REPUBLIKA.CO.ID, JAKARTA -- Balai Besar Teknologi Modifikasi Cuaca (BBTMC) Badan Pengkajian dan Penerapan Teknologi (BPPT) menyatakan berhasil melakukan operasi hujan buatan untuk memadamkan kebakaran hutan di Provinsi Riau. Jumlah hotspot sudah berkurang secara signifikan.
"Curah hujan terjadi secara merata di seluruh wilayah Provinsi Riau," Kepala BBTMC BPPT Tri Handoko Seto dalam siaran persnya, di Jakarta, Jumat (5/4).
Ia mengatakan pada 31 Maret 2019, jumlah titik api sudah berkurang hingga dua titik api. Angka itu hasil monitoring Moderate Resolution Imaging Spectroradiometer (Modis) dan Suomi National Pollar-Orbiting Partnership Satellite (SPNN).
Teknologi Modifikasi Cuaca (TMC) di Provinsi Riau telah dilaksanakan sejak 26 Februari 2019 dan hingga kini operasi tersebut masih berlanjut. Dalam periode 26 hingga 31 Maret 2019, telah dilakukan penerbangan untuk penyemaian awan di wilayah Provinsi Riau sebanyak 42 misi penyemaian dengan pemakaian bahan semai sebanyak 33.200 kg.
Menurut Tri Handoko, target TMC mengacu pada beberapa parameter seperti curah hujan, jumlah titik api, hingga tingkat kebasahan lahan. Kegiatan TMC akan selesai jika kondisi beberapa parameter terkait kebakaran hutan dan lahan (karhutla) sudah dalam kondisi aman. Pada beberapa kegiatan sebelumnya, TMC biasanya berakhir pada waktu menjelang puncak musim hujan di wilayah target, tambahnya.
Sementara itu, Kepala Bidang Pelayanan Teknologi BBTMC Sutrisno mengatakan metode TMC untuk mengatasi kebakaran hutan dan lahan yaitu dengan melakukan penyemaian awan untuk memaksimalkan pembasahan lahan di wilayah target. Melalui penyemaian awan yang dilakukan, lanjutnya, bahan semai yang disebar ke dalam awan akan mempercepat proses fisis awan sehingga dapat memaksimalkan potensi awan menjadi hujan.

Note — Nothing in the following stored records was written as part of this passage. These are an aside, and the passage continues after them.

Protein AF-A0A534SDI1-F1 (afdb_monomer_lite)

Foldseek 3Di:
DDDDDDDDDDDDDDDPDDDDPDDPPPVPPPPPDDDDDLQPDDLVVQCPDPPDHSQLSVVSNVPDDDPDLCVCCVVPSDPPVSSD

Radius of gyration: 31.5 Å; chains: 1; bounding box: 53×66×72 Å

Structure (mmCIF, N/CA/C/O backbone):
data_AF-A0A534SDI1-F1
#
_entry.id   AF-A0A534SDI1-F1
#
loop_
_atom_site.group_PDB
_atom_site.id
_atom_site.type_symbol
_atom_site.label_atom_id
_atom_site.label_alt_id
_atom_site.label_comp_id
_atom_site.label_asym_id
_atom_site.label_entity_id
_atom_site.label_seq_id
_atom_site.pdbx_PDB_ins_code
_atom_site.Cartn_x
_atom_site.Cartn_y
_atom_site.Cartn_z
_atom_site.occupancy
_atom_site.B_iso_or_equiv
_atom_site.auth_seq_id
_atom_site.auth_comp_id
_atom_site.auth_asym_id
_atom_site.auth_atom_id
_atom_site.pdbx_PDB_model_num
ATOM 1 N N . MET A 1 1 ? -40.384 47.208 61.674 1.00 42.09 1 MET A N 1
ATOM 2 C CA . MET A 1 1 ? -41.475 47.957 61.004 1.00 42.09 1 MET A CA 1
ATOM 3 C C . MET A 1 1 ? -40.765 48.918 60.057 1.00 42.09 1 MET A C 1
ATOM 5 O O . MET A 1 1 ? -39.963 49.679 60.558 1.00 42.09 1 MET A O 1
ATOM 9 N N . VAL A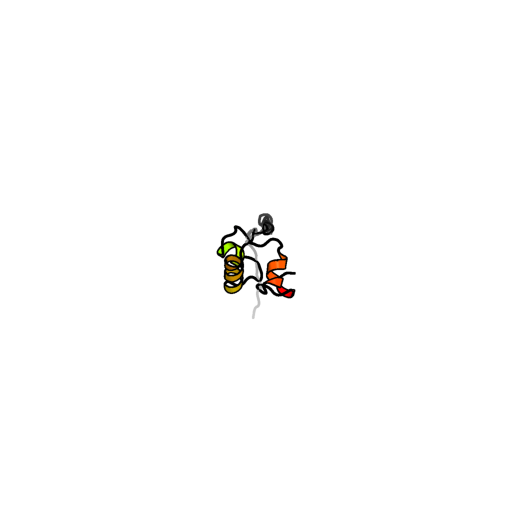 1 2 ? -40.792 48.848 58.727 1.00 43.84 2 VAL A N 1
ATOM 10 C CA . VAL A 1 2 ? -41.851 48.570 57.749 1.00 43.84 2 VAL A CA 1
ATOM 11 C C . VAL A 1 2 ? -41.193 48.021 56.466 1.00 43.84 2 VAL A C 1
ATOM 13 O O . VAL A 1 2 ? -40.123 48.470 56.070 1.00 43.84 2 VAL A O 1
ATOM 16 N N . ARG A 1 3 ? -41.845 47.034 55.838 1.00 44.00 3 ARG A N 1
ATOM 17 C CA . ARG A 1 3 ? -41.607 46.581 54.455 1.00 44.00 3 ARG A CA 1
ATOM 18 C C . ARG A 1 3 ? -41.937 47.710 53.470 1.00 44.00 3 ARG A C 1
ATOM 20 O O . ARG A 1 3 ? -42.972 48.340 53.633 1.00 44.00 3 ARG A O 1
ATOM 27 N N . GLY A 1 4 ? -41.181 47.851 52.385 1.00 45.12 4 GLY A N 1
ATOM 28 C CA . GLY A 1 4 ? -41.593 48.666 51.238 1.00 45.12 4 GLY A CA 1
ATOM 29 C C . GLY A 1 4 ? -40.921 48.193 49.956 1.00 45.12 4 GLY A C 1
ATOM 30 O O . GLY A 1 4 ? -39.723 48.369 49.790 1.00 45.12 4 GLY A O 1
ATOM 31 N N . HIS A 1 5 ? -41.693 47.532 49.094 1.00 49.56 5 HIS A N 1
ATOM 32 C CA . HIS A 1 5 ? -41.297 47.133 47.744 1.00 49.56 5 HIS A CA 1
ATOM 33 C C . HIS A 1 5 ? -41.178 48.362 46.840 1.00 49.56 5 HIS A C 1
ATOM 35 O O . HIS A 1 5 ? -42.049 49.223 46.911 1.00 49.56 5 HIS A O 1
ATOM 41 N N . ALA A 1 6 ? -40.209 48.367 45.922 1.00 48.66 6 ALA A N 1
ATOM 42 C CA . ALA A 1 6 ? -40.362 48.996 44.608 1.00 48.66 6 ALA A CA 1
ATOM 43 C C . ALA A 1 6 ? -39.224 48.560 43.670 1.00 48.66 6 ALA A C 1
ATOM 45 O O . ALA A 1 6 ? -38.107 49.061 43.756 1.00 48.66 6 ALA A O 1
ATOM 46 N N . ALA A 1 7 ? -39.525 47.637 42.757 1.00 52.06 7 ALA A N 1
ATOM 47 C CA . ALA A 1 7 ? -38.887 47.632 41.445 1.00 52.06 7 ALA A CA 1
ATOM 48 C C . ALA A 1 7 ? -39.562 48.722 40.596 1.00 52.06 7 ALA A C 1
ATOM 50 O O . ALA A 1 7 ? -40.784 48.874 40.664 1.00 52.06 7 ALA A O 1
ATOM 51 N N . PRO A 1 8 ? -38.786 49.492 39.828 1.00 45.59 8 PRO A N 1
ATOM 52 C CA . PRO A 1 8 ? -39.044 49.556 38.387 1.00 45.59 8 PRO A CA 1
ATOM 53 C C . PRO A 1 8 ? -37.712 49.541 37.610 1.00 45.59 8 PRO A C 1
ATOM 55 O O . PRO A 1 8 ? -36.746 50.184 37.992 1.00 45.59 8 PRO A O 1
ATOM 58 N N . ALA A 1 9 ? -37.552 48.620 36.663 1.00 48.59 9 ALA A N 1
ATOM 59 C CA . ALA A 1 9 ? -37.828 48.812 35.236 1.00 48.59 9 ALA A CA 1
ATOM 60 C C . ALA A 1 9 ? -36.697 49.550 34.495 1.00 48.59 9 ALA A C 1
ATOM 62 O O . ALA A 1 9 ? -36.236 50.590 34.946 1.00 48.59 9 ALA A O 1
ATOM 63 N N . VAL A 1 10 ? -36.384 49.036 33.292 1.00 46.59 10 VAL A N 1
ATOM 64 C CA . VAL A 1 10 ? -35.510 49.625 32.251 1.00 46.59 10 VAL A CA 1
ATOM 65 C C . VAL A 1 10 ? -34.014 49.344 32.533 1.00 46.59 10 VAL A C 1
ATOM 67 O O . VAL A 1 10 ? -33.518 49.624 33.608 1.00 46.59 10 VAL A O 1
ATOM 70 N N . CYS A 1 11 ? -33.233 48.660 31.690 1.00 36.78 11 CYS A N 1
ATOM 71 C CA . CYS A 1 11 ? -33.135 48.742 30.237 1.00 36.78 11 CYS A CA 1
ATOM 72 C C . CYS A 1 11 ? -33.035 47.378 29.537 1.00 36.78 11 CYS A C 1
ATOM 74 O O . CYS A 1 11 ? -32.272 46.496 29.924 1.00 36.78 11 CYS A O 1
ATOM 76 N N . LEU A 1 12 ? -33.750 47.305 28.414 1.00 50.81 12 LEU A N 1
ATOM 77 C CA . LEU A 1 12 ? -33.425 46.532 27.221 1.00 50.81 12 LEU A CA 1
ATOM 78 C C . LEU A 1 12 ? -31.915 46.533 26.919 1.00 50.81 12 LEU A C 1
ATOM 80 O O . 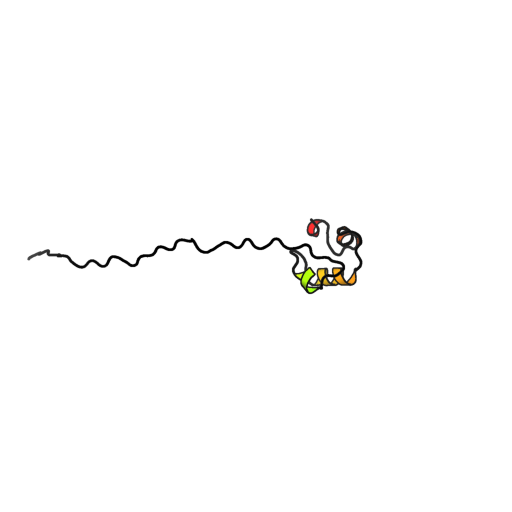LEU A 1 12 ? -31.327 47.591 26.713 1.00 50.81 12 LEU A O 1
ATOM 84 N N . ALA A 1 13 ? -31.347 45.346 26.745 1.00 47.97 13 ALA A N 1
ATOM 85 C CA . ALA A 1 13 ? -30.310 45.095 25.749 1.00 47.97 13 ALA A CA 1
ATOM 86 C C . ALA A 1 13 ? -30.449 43.639 25.292 1.00 47.97 13 ALA A C 1
ATOM 88 O O . ALA A 1 13 ? -29.729 42.736 25.707 1.00 47.97 13 ALA A O 1
ATOM 89 N N . ALA A 1 14 ? -31.468 43.419 24.462 1.00 48.97 14 ALA A N 1
ATOM 90 C CA . ALA A 1 14 ? -31.458 42.323 23.513 1.00 48.97 14 ALA A CA 1
ATOM 91 C C . ALA A 1 14 ? -30.305 42.527 22.513 1.00 48.97 14 ALA A C 1
ATOM 93 O O . ALA A 1 14 ? -29.888 43.658 22.270 1.00 48.97 14 ALA A O 1
ATOM 94 N N . ALA A 1 15 ? -29.890 41.423 21.889 1.00 54.62 15 ALA A N 1
ATOM 95 C CA . ALA A 1 15 ? -28.923 41.318 20.794 1.00 54.62 15 ALA A CA 1
ATOM 96 C C . ALA A 1 15 ? -27.448 41.104 21.189 1.00 54.62 15 ALA A C 1
ATOM 98 O O . ALA A 1 15 ? -26.574 41.907 20.884 1.00 54.62 15 ALA A O 1
ATOM 99 N N . LEU A 1 16 ? -27.142 39.901 21.685 1.00 52.78 16 LEU A N 1
ATOM 100 C CA . LEU A 1 16 ? -26.086 39.126 21.029 1.00 52.78 16 LEU A CA 1
ATOM 101 C C . LEU A 1 16 ? -26.767 38.059 20.179 1.00 52.78 16 LEU A C 1
ATOM 103 O O . LEU A 1 16 ? -27.158 36.985 20.628 1.00 52.78 16 LEU A O 1
ATOM 107 N N . LEU A 1 17 ? -26.990 38.467 18.938 1.00 52.34 17 LEU A N 1
ATOM 108 C CA . LEU A 1 17 ? -27.484 37.671 17.837 1.00 52.34 17 LEU A CA 1
ATOM 109 C C . LEU A 1 17 ? -26.446 36.570 17.560 1.00 52.34 17 LEU A C 1
ATOM 111 O O . LEU A 1 17 ? -25.497 36.778 16.810 1.00 52.34 17 LEU A O 1
ATOM 115 N N . VAL A 1 18 ? -26.615 35.395 18.164 1.00 62.31 18 VAL A N 1
ATOM 116 C CA . VAL A 1 18 ? -26.020 34.162 17.638 1.00 62.31 18 VAL A CA 1
ATOM 117 C C . VAL A 1 18 ? -27.014 33.585 16.637 1.00 62.31 18 VAL A C 1
ATOM 119 O O . VAL A 1 18 ? -28.000 32.966 17.034 1.00 62.31 18 VAL A O 1
ATOM 122 N N . PRO A 1 19 ? -26.770 33.772 15.332 1.00 57.91 19 PRO A N 1
ATOM 123 C CA . PRO A 1 19 ? -27.135 32.724 14.406 1.00 57.91 19 PRO A CA 1
ATOM 124 C C . PRO A 1 19 ? -26.039 32.567 13.356 1.00 57.91 19 PRO A C 1
ATOM 126 O O . PRO A 1 19 ? -25.968 33.294 12.372 1.00 57.91 19 PRO A O 1
ATOM 129 N N . ALA A 1 20 ? -25.218 31.545 13.534 1.00 52.38 20 ALA A N 1
ATOM 130 C CA . ALA A 1 20 ? -24.694 30.817 12.392 1.00 52.38 20 ALA A CA 1
ATOM 131 C C . ALA A 1 20 ? -24.485 29.363 12.806 1.00 52.38 20 ALA A C 1
ATOM 133 O O . ALA A 1 20 ? -23.373 28.842 12.835 1.00 52.38 20 ALA A O 1
ATOM 134 N N . CYS A 1 21 ? -25.595 28.695 13.126 1.00 50.59 21 CYS A N 1
ATOM 135 C CA . CYS A 1 21 ? -25.663 27.257 12.932 1.00 50.59 21 CYS A CA 1
ATOM 136 C C . CYS A 1 21 ? -25.261 26.953 11.475 1.00 50.59 21 CYS A C 1
ATOM 138 O O . CYS A 1 21 ? -26.004 27.218 10.536 1.00 50.59 21 CYS A O 1
ATOM 140 N N . GLY A 1 22 ? -24.046 26.437 11.295 1.00 57.44 22 GLY A N 1
ATOM 141 C CA . GLY A 1 22 ? -23.791 25.276 10.443 1.00 57.44 22 GLY A CA 1
ATOM 142 C C . GLY A 1 22 ? -23.714 25.427 8.920 1.00 57.44 22 GLY A C 1
ATOM 143 O O . GLY A 1 22 ? -23.407 24.428 8.280 1.00 57.44 22 GLY A O 1
ATOM 144 N N . LEU A 1 23 ? -23.924 26.589 8.293 1.00 57.69 23 LEU A N 1
ATOM 145 C CA . LEU A 1 23 ? -24.058 26.609 6.820 1.00 57.69 23 LEU A CA 1
ATOM 146 C C . LEU A 1 23 ? -22.752 26.633 5.991 1.00 57.69 23 LEU A C 1
ATOM 148 O O . LEU A 1 23 ? -22.823 26.643 4.762 1.00 57.69 23 LEU A O 1
ATOM 152 N N . PHE A 1 24 ? -21.567 26.615 6.613 1.00 52.56 24 PHE A N 1
ATOM 153 C CA . PHE A 1 24 ? -20.289 26.689 5.876 1.00 52.56 24 PHE A CA 1
ATOM 154 C C . PHE A 1 24 ? -19.241 25.627 6.212 1.00 52.56 24 PHE A C 1
ATOM 156 O O . PHE A 1 24 ? -18.155 25.663 5.640 1.00 52.56 24 PHE A O 1
ATOM 163 N N . HIS A 1 25 ? -19.570 24.603 7.000 1.00 58.75 25 HIS A N 1
ATOM 164 C CA . HIS A 1 25 ? -18.823 23.350 6.881 1.00 58.75 25 HIS A CA 1
ATOM 165 C C . HIS A 1 25 ? -19.424 22.575 5.714 1.00 58.75 25 HIS A C 1
ATOM 167 O O . HIS A 1 25 ? -20.215 21.651 5.889 1.00 58.75 25 HIS A O 1
ATOM 173 N N . ARG A 1 26 ? -19.053 22.974 4.488 1.00 60.88 26 ARG A N 1
ATOM 174 C CA . ARG A 1 26 ? -19.051 22.032 3.369 1.00 60.88 26 ARG A CA 1
ATOM 175 C C . ARG A 1 26 ? -18.155 20.898 3.845 1.00 60.88 26 ARG A C 1
ATOM 177 O O . ARG A 1 26 ? -16.937 21.051 3.834 1.00 60.88 26 ARG A O 1
ATOM 184 N N . HIS A 1 27 ? -18.758 19.824 4.354 1.00 59.84 27 HIS A N 1
ATOM 185 C CA . HIS A 1 27 ? -18.077 18.561 4.578 1.00 59.84 27 HIS A CA 1
ATOM 186 C C . HIS A 1 27 ? -17.536 18.185 3.204 1.00 59.84 27 HIS A C 1
ATOM 188 O O . HIS A 1 27 ? -18.260 17.684 2.347 1.00 59.84 27 HIS A O 1
ATOM 194 N N . ARG A 1 28 ? -16.291 18.581 2.935 1.00 65.88 28 ARG A N 1
ATOM 195 C CA . ARG A 1 28 ? -15.562 18.107 1.779 1.00 65.88 28 ARG A CA 1
ATOM 196 C C . ARG A 1 28 ? -15.368 16.646 2.103 1.00 65.88 28 ARG A C 1
ATOM 198 O O . ARG A 1 28 ? -14.538 16.311 2.945 1.00 65.88 28 ARG A O 1
ATOM 205 N N . GLU A 1 29 ? -16.246 15.826 1.547 1.00 68.69 29 GLU A N 1
ATOM 206 C CA . GLU A 1 29 ? -16.144 14.387 1.662 1.00 68.69 29 GLU A CA 1
ATOM 207 C C . GLU A 1 29 ? -14.697 14.040 1.289 1.00 68.69 29 GLU A C 1
ATOM 209 O O . GLU A 1 29 ? -14.214 14.518 0.249 1.00 68.69 29 GLU A O 1
ATOM 214 N N . PRO A 1 30 ? -13.937 13.384 2.184 1.00 67.94 30 PRO A N 1
ATOM 215 C CA . PRO A 1 30 ? -12.560 13.056 1.880 1.00 67.94 30 PRO A CA 1
ATOM 216 C C . PRO A 1 30 ? -12.578 12.249 0.589 1.00 67.94 30 PRO A C 1
ATOM 218 O O . PRO A 1 30 ? -13.309 11.268 0.473 1.00 67.94 30 PRO A O 1
ATOM 221 N N . ALA A 1 31 ? -11.826 12.721 -0.407 1.00 71.12 31 ALA A N 1
ATOM 222 C CA . ALA A 1 31 ? -11.733 12.033 -1.681 1.00 71.12 31 ALA A CA 1
ATOM 223 C C . ALA A 1 31 ? -11.371 10.572 -1.402 1.00 71.12 31 ALA A C 1
ATOM 225 O O . ALA A 1 31 ? -10.430 10.318 -0.642 1.00 71.12 31 ALA A O 1
ATOM 226 N N . ALA A 1 32 ? -12.128 9.641 -1.989 1.00 72.81 32 ALA A N 1
ATOM 227 C CA . ALA A 1 32 ? -11.869 8.221 -1.826 1.00 72.81 32 ALA A CA 1
ATOM 228 C C . ALA A 1 32 ? -10.378 7.937 -2.091 1.00 72.81 32 ALA A C 1
ATOM 230 O O . ALA A 1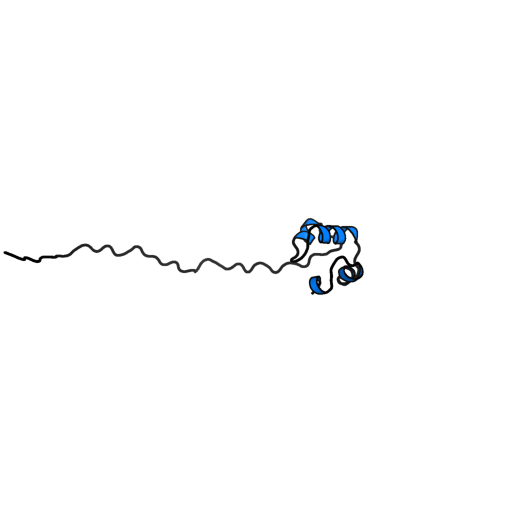 32 ? -9.801 8.525 -3.021 1.00 72.81 32 ALA A O 1
ATOM 231 N N . PRO A 1 33 ? -9.726 7.094 -1.269 1.00 71.94 33 PRO A N 1
ATOM 232 C CA . PRO A 1 33 ? -8.330 6.760 -1.475 1.00 71.94 33 PRO A CA 1
ATOM 233 C C . PRO A 1 33 ? -8.162 6.199 -2.885 1.00 71.94 33 PRO A C 1
ATOM 235 O O . PRO A 1 33 ? -8.851 5.266 -3.296 1.00 71.94 33 PRO A O 1
ATOM 238 N N . ARG A 1 34 ? -7.267 6.820 -3.654 1.00 82.62 34 ARG A N 1
ATOM 239 C CA . ARG A 1 34 ? -6.927 6.326 -4.985 1.00 82.62 34 ARG A CA 1
ATOM 240 C C . ARG A 1 34 ? -6.179 4.999 -4.836 1.00 82.62 34 ARG A C 1
ATOM 242 O O . ARG A 1 34 ? -5.337 4.910 -3.939 1.00 82.62 34 ARG A O 1
ATOM 249 N N . PRO A 1 35 ? -6.434 4.011 -5.711 1.00 87.62 35 PRO A N 1
ATOM 250 C CA . PRO A 1 35 ? -5.653 2.784 -5.736 1.00 87.62 35 PRO A CA 1
ATOM 251 C C . PRO A 1 35 ? -4.157 3.096 -5.832 1.00 87.62 35 PRO A C 1
ATOM 253 O O . PRO A 1 35 ? -3.739 3.955 -6.613 1.00 87.62 35 PRO A O 1
ATOM 256 N N . VAL A 1 36 ? -3.362 2.417 -5.010 1.00 92.62 36 VAL A N 1
ATOM 257 C CA . VAL A 1 36 ? -1.902 2.524 -5.019 1.00 92.62 36 VAL A CA 1
ATOM 258 C C . VAL A 1 36 ? -1.354 1.381 -5.859 1.00 92.62 36 VAL A C 1
ATOM 260 O O . VAL A 1 36 ? -1.599 0.219 -5.553 1.00 92.62 36 VAL A O 1
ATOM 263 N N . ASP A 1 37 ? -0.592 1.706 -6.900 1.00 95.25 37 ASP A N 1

Bahan yang diperlukan untuk melakukan penyemaian awan yaitu bahan semai berupa garam higroskopis. Partikel garam tersebut dibawa ke udara dengan menggunakan pesawat untuk kemudian disebar ke dalam awan potensial untuk mempercepat proses terjadinya hujan.
"Hujan yang turun ke permukaan akan membasahi lahan di wilayah Provinsi Riau sehingga mampu membantu pemadaman titik api. Kondisi lahan yang terjaga tingkat kebasahannya juga akan menekan potensi kemunculan titik api baru maupun penyebarannya,” ujarnya.
Menurut Sutrisno, pembasahan lahan melalui hujan juga dapat mereduksi potensi penyebaran kebakaran yang telah terjadi, terutama pada lahan gambut. "Dengan mengacu pada kasus karhutla sebelumnya, maka wilayah-wilayah dengan tingkat kerawanan kebakaran hutan dan lahan yang tinggi menjadi fokus operasi TMC selama ini,” ujarnya.
Operasi TMC di Riau awal tahun ini menggunakan pesawat CASA A-2107 milik TNI-AU. "Kendala terbesar operasional TMC adalah masalah pesawat. Dua pesawat milik BBTMC saat ini masih dalam tahap perbaikan sehingga harus meminta dukungan pesawat dari TNI AU,” ujar Sutrisno.
Diketahui Provinsi Riau merupakan wilayah yang secara historis rawan terhadap kebakaran hutan dan lahan. Sebaran titik api pada awal 2019 terpantau di sepanjang pesisir timur seperti Kabupaten Rokan Hilir, Bengkalis, Siak, Pelalawan, Indragiri Hilir, Kepulauan Meranti dan Kota Dumai.
Pantauan pada 24 hingga 27 Maret 2019, jumlah titik api di atas 80 persen lebih banyak terdeteksi di Kabupaten Kepulauan Meranti, Kota Dumai dan Kabupaten Bengkalis.